As happens so often, a breakthrough in one area seems to lead to one in another area. Prestressed concrete has already been mentioned. New structural steels were also developed to permit larger, more heavily stressed bridges. In 1959 and 1960, a new high-strength low-alloy structural steel for riveted construction, ASTM A440, and a companion steel for welded construction, ASTM A441, were produced to supersede the then-standard silicon steel.

In 1961, a temporary specification for a 90,000–100,000 pounds per square inch yield strength steel for long-span bridges was approved by Public Roads for use on Federal-aid projects. After 3 years, an ASTM specification for this steel, High-Yield-Strength, Quenched and Tempered Alloy Steel Plate, Suitable for Welding, ASTM A514, was issued, and the temporary specification was discontinued. This same procedure was followed in 1966 with the high-strength columbium and vanadium steels. ASTM issued a specification for the steel, A572, without notch toughness (impact testing to insure steel will resist fatigue cracking) requirements. BPR accepted the ASTM specification for use on Federal-aid projects with welded steel only if a special provision covering notch toughness was included in the project specification. This was done, but the use of the special provisions was discontinued in 1974 when ASTM included notch toughness tests for all structural steels.

The use of curved bridges produced other problems besides design, e.g., the great amount of scrap metal resulting from cutting the flanges to the curve. This required development of new fabrication methods whereby members were fabricated straight and then heated and bent to the desired curvatures, thereby eliminating the waste.

To achieve better quality control in welding bridge members, nondestructive testing by radiography, magnetic particle and ultrasonic testing were developed by Public Roads bridge engineers.
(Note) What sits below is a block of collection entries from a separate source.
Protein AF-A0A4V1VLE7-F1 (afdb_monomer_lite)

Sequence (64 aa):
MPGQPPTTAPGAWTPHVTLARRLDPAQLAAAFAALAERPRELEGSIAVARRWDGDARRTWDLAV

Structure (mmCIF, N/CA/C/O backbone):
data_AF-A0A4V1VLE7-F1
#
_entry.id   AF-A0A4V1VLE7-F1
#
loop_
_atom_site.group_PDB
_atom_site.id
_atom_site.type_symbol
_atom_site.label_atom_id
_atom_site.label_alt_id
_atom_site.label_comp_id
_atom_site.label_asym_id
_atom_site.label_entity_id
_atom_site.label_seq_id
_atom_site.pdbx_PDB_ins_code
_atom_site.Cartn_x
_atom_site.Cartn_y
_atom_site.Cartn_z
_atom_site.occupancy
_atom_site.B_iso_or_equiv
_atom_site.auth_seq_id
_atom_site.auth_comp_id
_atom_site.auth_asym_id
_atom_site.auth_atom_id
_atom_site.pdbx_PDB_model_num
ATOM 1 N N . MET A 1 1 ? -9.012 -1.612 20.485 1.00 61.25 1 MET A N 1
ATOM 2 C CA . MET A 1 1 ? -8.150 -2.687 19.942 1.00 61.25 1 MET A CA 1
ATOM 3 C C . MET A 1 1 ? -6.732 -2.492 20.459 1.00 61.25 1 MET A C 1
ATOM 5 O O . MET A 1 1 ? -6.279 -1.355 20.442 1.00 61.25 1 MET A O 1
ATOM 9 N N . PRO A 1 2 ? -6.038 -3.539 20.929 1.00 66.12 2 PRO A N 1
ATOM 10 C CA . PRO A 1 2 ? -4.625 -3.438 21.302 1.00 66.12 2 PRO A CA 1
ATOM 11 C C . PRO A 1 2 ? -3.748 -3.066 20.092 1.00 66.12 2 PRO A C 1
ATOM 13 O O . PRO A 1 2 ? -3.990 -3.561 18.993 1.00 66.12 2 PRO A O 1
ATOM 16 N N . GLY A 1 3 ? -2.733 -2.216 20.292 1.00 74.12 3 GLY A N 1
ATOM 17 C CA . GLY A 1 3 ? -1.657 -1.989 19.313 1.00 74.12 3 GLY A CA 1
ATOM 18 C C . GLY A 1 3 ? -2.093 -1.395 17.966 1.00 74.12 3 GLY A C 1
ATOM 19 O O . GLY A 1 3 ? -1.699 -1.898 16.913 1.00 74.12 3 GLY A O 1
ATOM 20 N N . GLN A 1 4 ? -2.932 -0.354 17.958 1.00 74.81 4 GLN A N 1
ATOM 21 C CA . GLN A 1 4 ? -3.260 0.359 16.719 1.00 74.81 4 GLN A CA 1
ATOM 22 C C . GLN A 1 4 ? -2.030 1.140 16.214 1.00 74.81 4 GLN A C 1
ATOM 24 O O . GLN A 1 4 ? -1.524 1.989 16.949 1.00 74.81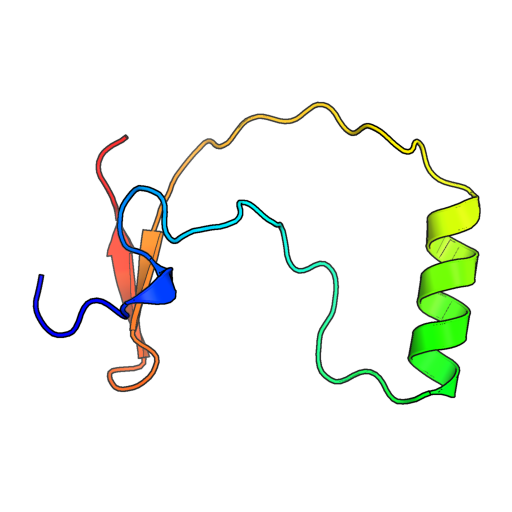 4 GLN A O 1
ATOM 29 N N . PRO A 1 5 ? -1.547 0.902 14.977 1.00 80.94 5 PRO A N 1
ATOM 30 C CA . PRO A 1 5 ? -0.458 1.695 14.421 1.00 80.94 5 PRO A CA 1
ATOM 31 C C . PRO A 1 5 ? -0.875 3.169 14.285 1.00 80.94 5 PRO A C 1
ATOM 33 O O . PRO A 1 5 ? -1.976 3.424 13.783 1.00 80.94 5 PRO A O 1
ATOM 36 N N . PRO A 1 6 ? -0.018 4.142 14.649 1.00 84.44 6 PRO A N 1
ATOM 37 C CA . PRO A 1 6 ? -0.353 5.568 14.574 1.00 84.44 6 PRO A CA 1
ATOM 38 C C . PRO A 1 6 ? -0.841 6.025 13.190 1.00 84.44 6 PRO A C 1
ATOM 40 O O . PRO A 1 6 ? -1.726 6.866 13.086 1.00 84.44 6 PRO A O 1
ATOM 43 N N . THR A 1 7 ? -0.333 5.407 12.121 1.00 85.69 7 THR A N 1
ATOM 44 C CA . THR A 1 7 ? -0.701 5.670 10.716 1.00 85.69 7 THR A CA 1
ATOM 45 C C . THR A 1 7 ? -2.112 5.218 10.328 1.00 85.69 7 THR A C 1
ATOM 47 O O . THR A 1 7 ? -2.535 5.427 9.194 1.00 85.69 7 THR A O 1
ATOM 50 N N . THR A 1 8 ? -2.843 4.580 11.243 1.00 82.44 8 THR A N 1
ATOM 51 C CA . THR A 1 8 ? -4.241 4.165 11.047 1.00 82.44 8 THR A CA 1
ATOM 52 C C . THR A 1 8 ? -5.221 4.981 11.892 1.00 82.44 8 THR A C 1
ATOM 54 O O . THR A 1 8 ? -6.406 4.658 11.930 1.00 82.44 8 THR A O 1
ATOM 57 N N . ALA A 1 9 ? -4.750 6.013 12.602 1.00 83.62 9 ALA A N 1
ATOM 58 C CA . ALA A 1 9 ? -5.622 6.920 13.341 1.00 83.62 9 ALA A CA 1
ATOM 59 C C . ALA A 1 9 ? -6.420 7.831 12.380 1.00 83.62 9 ALA A C 1
ATOM 61 O O . ALA A 1 9 ? -5.924 8.161 11.295 1.00 83.62 9 ALA A O 1
ATOM 62 N N . PRO A 1 10 ? -7.633 8.279 12.762 1.00 84.69 10 PRO A N 1
ATOM 63 C CA . PRO A 1 10 ? -8.381 9.269 11.989 1.00 84.69 10 PRO A CA 1
ATOM 64 C C . PRO A 1 10 ? -7.532 10.514 11.695 1.00 84.69 10 PRO A C 1
ATOM 66 O O . PRO A 1 10 ? -6.869 11.040 12.584 1.00 84.69 10 PRO A O 1
ATOM 69 N N . GLY A 1 11 ? -7.519 10.962 10.438 1.00 88.69 11 GLY A N 1
ATOM 70 C CA . GLY A 1 11 ? -6.707 12.100 9.983 1.00 88.69 11 GLY A CA 1
ATOM 71 C C . GLY A 1 11 ? -5.214 11.806 9.769 1.00 88.69 11 GLY A C 1
ATOM 72 O O . GLY A 1 11 ? -4.542 12.593 9.113 1.00 88.69 11 GLY A O 1
ATOM 73 N N . ALA A 1 12 ? -4.697 10.672 10.254 1.00 88.31 12 ALA A N 1
ATOM 74 C CA . ALA A 1 12 ? -3.313 10.240 10.026 1.00 88.31 12 ALA A CA 1
ATOM 75 C C . ALA A 1 12 ? -3.177 9.236 8.867 1.00 88.31 12 ALA A C 1
ATOM 77 O O . ALA A 1 12 ? -2.066 8.916 8.443 1.00 88.31 12 ALA A O 1
ATOM 78 N N . TRP A 1 13 ? -4.301 8.722 8.366 1.00 85.50 13 TRP A N 1
ATOM 79 C CA . TRP A 1 13 ? -4.337 7.751 7.281 1.00 85.50 13 TRP A CA 1
ATOM 80 C C . TRP A 1 13 ? -4.549 8.425 5.922 1.00 85.50 13 TRP A C 1
ATOM 82 O O . TRP A 1 13 ? -5.518 9.155 5.723 1.00 85.50 13 TRP A O 1
ATOM 92 N N . THR A 1 14 ? -3.673 8.122 4.962 1.00 88.62 14 THR A N 1
ATOM 93 C CA . THR A 1 14 ? -3.902 8.411 3.541 1.00 88.62 14 THR A CA 1
ATOM 94 C C . THR A 1 14 ? -4.511 7.170 2.888 1.00 88.62 14 THR A C 1
ATOM 96 O O . THR A 1 14 ? -3.809 6.159 2.794 1.00 88.62 14 THR A O 1
ATOM 99 N N . PRO A 1 15 ? -5.776 7.192 2.438 1.00 83.62 15 PRO A N 1
ATOM 100 C CA . PRO A 1 15 ? -6.394 6.036 1.801 1.00 83.62 15 PRO A CA 1
ATOM 101 C C . PRO A 1 15 ? -5.690 5.718 0.482 1.00 83.62 15 PRO A C 1
ATOM 103 O O . PRO A 1 15 ? -5.598 6.552 -0.413 1.00 83.62 15 PRO A O 1
ATOM 106 N N . HIS A 1 16 ? -5.166 4.501 0.372 1.00 88.12 16 HIS A N 1
ATOM 107 C CA . HIS A 1 16 ? -4.515 4.001 -0.832 1.00 88.12 16 HIS A CA 1
ATOM 108 C C . HIS A 1 16 ? -4.710 2.491 -0.938 1.00 88.12 16 HIS A C 1
ATOM 110 O O . HIS A 1 16 ? -4.847 1.793 0.068 1.00 88.12 16 HIS A O 1
ATOM 116 N N . VAL A 1 17 ? -4.683 1.982 -2.167 1.00 88.56 17 VAL A N 1
ATOM 117 C CA . VAL A 1 17 ? -4.669 0.546 -2.445 1.00 88.56 17 VAL A CA 1
ATOM 118 C C . VAL A 1 17 ? -3.278 0.183 -2.938 1.00 88.56 17 VAL A C 1
ATOM 120 O O . VAL A 1 17 ? -2.800 0.708 -3.942 1.00 88.56 17 VAL A O 1
ATOM 123 N N . THR A 1 18 ? -2.598 -0.713 -2.225 1.00 91.56 18 THR A N 1
ATOM 124 C CA . THR A 1 18 ? -1.319 -1.250 -2.694 1.00 91.56 18 THR A CA 1
ATOM 125 C C . THR A 1 18 ? -1.560 -2.163 -3.896 1.00 91.56 18 THR A C 1
ATOM 127 O O . THR A 1 18 ? -2.135 -3.236 -3.740 1.00 91.56 18 THR A O 1
ATOM 130 N N . LEU A 1 19 ? -1.084 -1.767 -5.080 1.00 92.88 19 LEU A N 1
ATOM 131 C CA . LEU A 1 19 ? -1.152 -2.600 -6.291 1.00 92.88 19 LEU A CA 1
ATOM 132 C C . LEU A 1 19 ? -0.009 -3.623 -6.358 1.00 92.88 19 LEU A C 1
ATOM 134 O O . LEU A 1 19 ? -0.197 -4.752 -6.799 1.00 92.88 19 LEU A O 1
ATOM 138 N N . ALA A 1 20 ? 1.180 -3.232 -5.897 1.00 96.00 20 ALA A N 1
ATOM 139 C CA . ALA A 1 20 ? 2.371 -4.071 -5.868 1.00 96.00 20 ALA A CA 1
ATOM 140 C C . ALA A 1 20 ? 3.310 -3.637 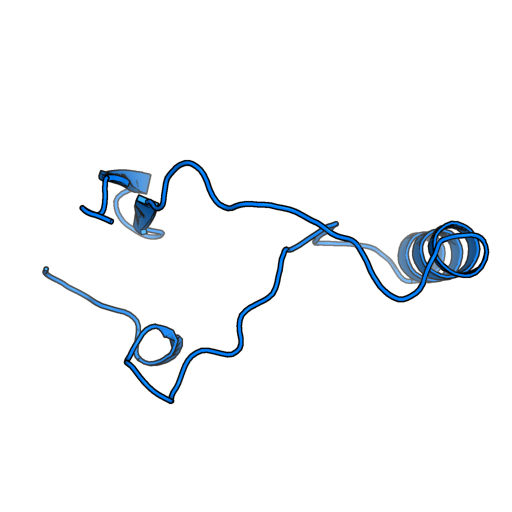-4.732 1.00 96.00 20 ALA A C 1
ATOM 142 O O . ALA A 1 20 ? 3.254 -2.503 -4.257 1.00 96.00 20 ALA A O 1
ATOM 143 N N . ARG A 1 21 ? 4.187 -4.541 -4.285 1.00 96.00 21 ARG A N 1
ATOM 144 C CA . ARG A 1 21 ? 5.216 -4.274 -3.265 1.00 96.00 21 ARG A CA 1
ATOM 145 C C . ARG A 1 21 ? 6.468 -5.090 -3.554 1.00 96.00 21 ARG A C 1
ATOM 147 O O . ARG A 1 21 ? 6.360 -6.165 -4.132 1.00 96.00 21 ARG A O 1
ATOM 154 N N . ARG A 1 22 ? 7.616 -4.626 -3.046 1.00 96.62 22 ARG A N 1
ATOM 155 C CA . ARG A 1 22 ? 8.932 -5.282 -3.203 1.00 96.62 22 ARG A CA 1
ATOM 156 C C . ARG A 1 22 ? 9.379 -5.404 -4.668 1.00 96.62 22 ARG A C 1
ATOM 158 O O . ARG A 1 22 ? 9.912 -6.434 -5.056 1.00 96.62 22 ARG A O 1
ATOM 165 N N . LEU A 1 23 ? 9.132 -4.359 -5.453 1.00 98.12 23 LEU A N 1
ATOM 166 C CA . LEU A 1 23 ? 9.594 -4.277 -6.835 1.00 98.12 23 LEU A CA 1
ATOM 167 C C . LEU A 1 23 ? 11.066 -3.859 -6.876 1.00 98.12 23 LEU A C 1
ATOM 169 O O . LEU A 1 23 ? 11.464 -2.947 -6.147 1.00 98.12 23 LEU A O 1
ATOM 173 N N . ASP A 1 24 ? 11.849 -4.497 -7.740 1.00 98.44 24 ASP A N 1
ATOM 174 C CA . ASP A 1 24 ? 13.153 -3.976 -8.151 1.00 98.44 24 ASP A CA 1
ATOM 175 C C . ASP A 1 24 ? 12.994 -2.790 -9.138 1.00 98.44 24 ASP A C 1
ATOM 177 O O . ASP A 1 24 ? 11.881 -2.518 -9.608 1.00 98.44 24 ASP A O 1
ATOM 181 N N . PRO A 1 25 ? 14.071 -2.049 -9.466 1.00 98.38 25 PRO A N 1
ATOM 182 C CA . PRO A 1 25 ? 13.974 -0.882 -10.345 1.00 98.38 25 PRO A CA 1
ATOM 183 C C . PRO A 1 25 ? 13.414 -1.173 -11.746 1.00 98.38 25 PRO A C 1
ATOM 185 O O . PRO A 1 25 ? 12.658 -0.358 -12.279 1.00 98.38 25 PRO A O 1
ATOM 188 N N . ALA A 1 26 ? 13.746 -2.321 -12.346 1.00 98.19 26 ALA A N 1
ATOM 189 C CA . ALA A 1 26 ? 13.254 -2.687 -13.673 1.00 98.19 26 ALA A CA 1
ATOM 190 C C . ALA A 1 26 ? 11.760 -3.032 -13.623 1.00 98.19 26 ALA A C 1
ATOM 192 O O . ALA A 1 26 ? 10.981 -2.598 -14.476 1.00 98.19 26 ALA A O 1
ATOM 193 N N . GLN A 1 27 ? 11.340 -3.745 -12.577 1.00 98.38 27 GLN A N 1
ATOM 194 C CA . GLN A 1 27 ? 9.933 -4.044 -12.323 1.00 98.38 27 GLN A CA 1
ATOM 195 C C . GLN A 1 27 ? 9.116 -2.779 -12.040 1.00 98.38 27 GLN A C 1
ATOM 197 O O . GLN A 1 27 ? 7.981 -2.666 -12.503 1.00 98.38 27 GLN A O 1
ATOM 202 N N . LEU A 1 28 ? 9.682 -1.812 -11.314 1.00 98.06 28 LEU A N 1
ATOM 203 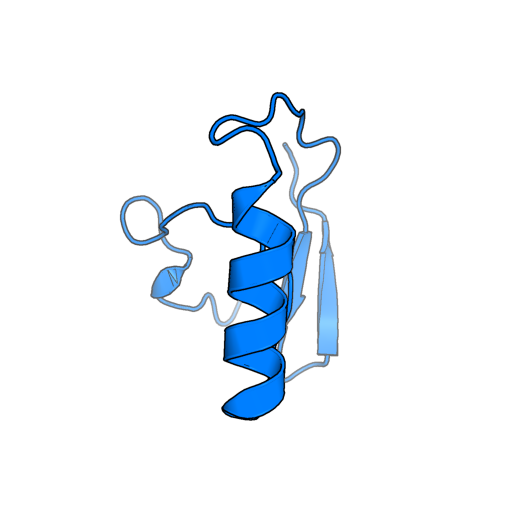C CA . LEU A 1 28 ? 9.029 -0.531 -11.050 1.00 98.06 28 LEU A CA 1
ATOM 204 C C . LEU A 1 28 ? 8.803 0.263 -12.345 1.00 98.06 28 LEU A C 1
ATOM 206 O O . LEU A 1 28 ? 7.708 0.783 -12.557 1.00 98.06 28 LEU A O 1
ATOM 210 N N . ALA A 1 29 ? 9.800 0.314 -13.232 1.00 97.94 29 ALA A N 1
ATOM 211 C CA . ALA A 1 29 ? 9.661 0.961 -14.537 1.00 97.94 29 ALA A CA 1
ATOM 212 C C . ALA A 1 29 ? 8.565 0.297 -15.389 1.00 97.94 29 ALA A C 1
ATOM 214 O O . ALA A 1 29 ? 7.712 0.987 -15.951 1.00 97.94 29 ALA A O 1
ATOM 215 N N . ALA A 1 30 ? 8.535 -1.039 -15.424 1.00 97.19 30 ALA A N 1
ATOM 216 C CA . ALA A 1 30 ? 7.493 -1.788 -16.123 1.00 97.19 30 ALA A CA 1
ATOM 217 C C . ALA A 1 30 ? 6.094 -1.539 -15.530 1.00 97.19 30 ALA A C 1
ATOM 219 O O . ALA A 1 30 ? 5.127 -1.382 -16.275 1.00 97.19 30 ALA A O 1
ATOM 220 N N . ALA A 1 31 ? 5.981 -1.447 -14.201 1.00 96.62 31 ALA A N 1
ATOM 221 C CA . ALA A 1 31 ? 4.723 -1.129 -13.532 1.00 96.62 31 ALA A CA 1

Ultrasonic testing of welded groove joints was found to be a faster, more sensitive and cheaper method of locating weld defects than the methods previously used.

Among the many long-span bridges built on the Interstate System to cross wide waterways, the Poplar Street Bridge over the Mississippi River at St. Louis is one of the most notable structures. A truss or arch span was not acceptable since it was considered that its bulk would detract from the nearby Gateway Arch and the Eads Bridge. The 8-lane bridge, constructed in the mid-1960’s with a 600-foot center span, is the Nation’s longest box girder bridge and the first large structure in the United States to use orthotropic design. Orthotropic design, developed in Europe, consists of main girders and a stiffened steel plate deck welded together so as to act jointly in supporting the structure. The stiffened plate deck serves a fourfold purpose as bridge deck, stringers, and an upper flange for both the floor beams and the main girders, reducing the dead load of the structure.

Pedestrian crossings of freeways became necessary in some locations to avoid undue division of established neighborhoods. Topography and personal safety of pedestrians generally dictate the design of overpasses. Protection for the traffic below from objects dropped or thrown from pedestrian crossings led to the use of enclosures or high fences of closely meshed wires on the overpasses. Many unique and attractive structures have been developed for these overpasses.

The AASHO Road Test near Ottawa, Illinois, discussed in Chapters 4 and 6, is a good example of Federal-State cooperation on research. Public Roads bridge engineers designed and prepared the plans for the 18 bridges in the program. The bridges were designed with high working loads so that fatigue failures could be expected. There were 18 steel and/or concrete beam spans representing contemporary practices.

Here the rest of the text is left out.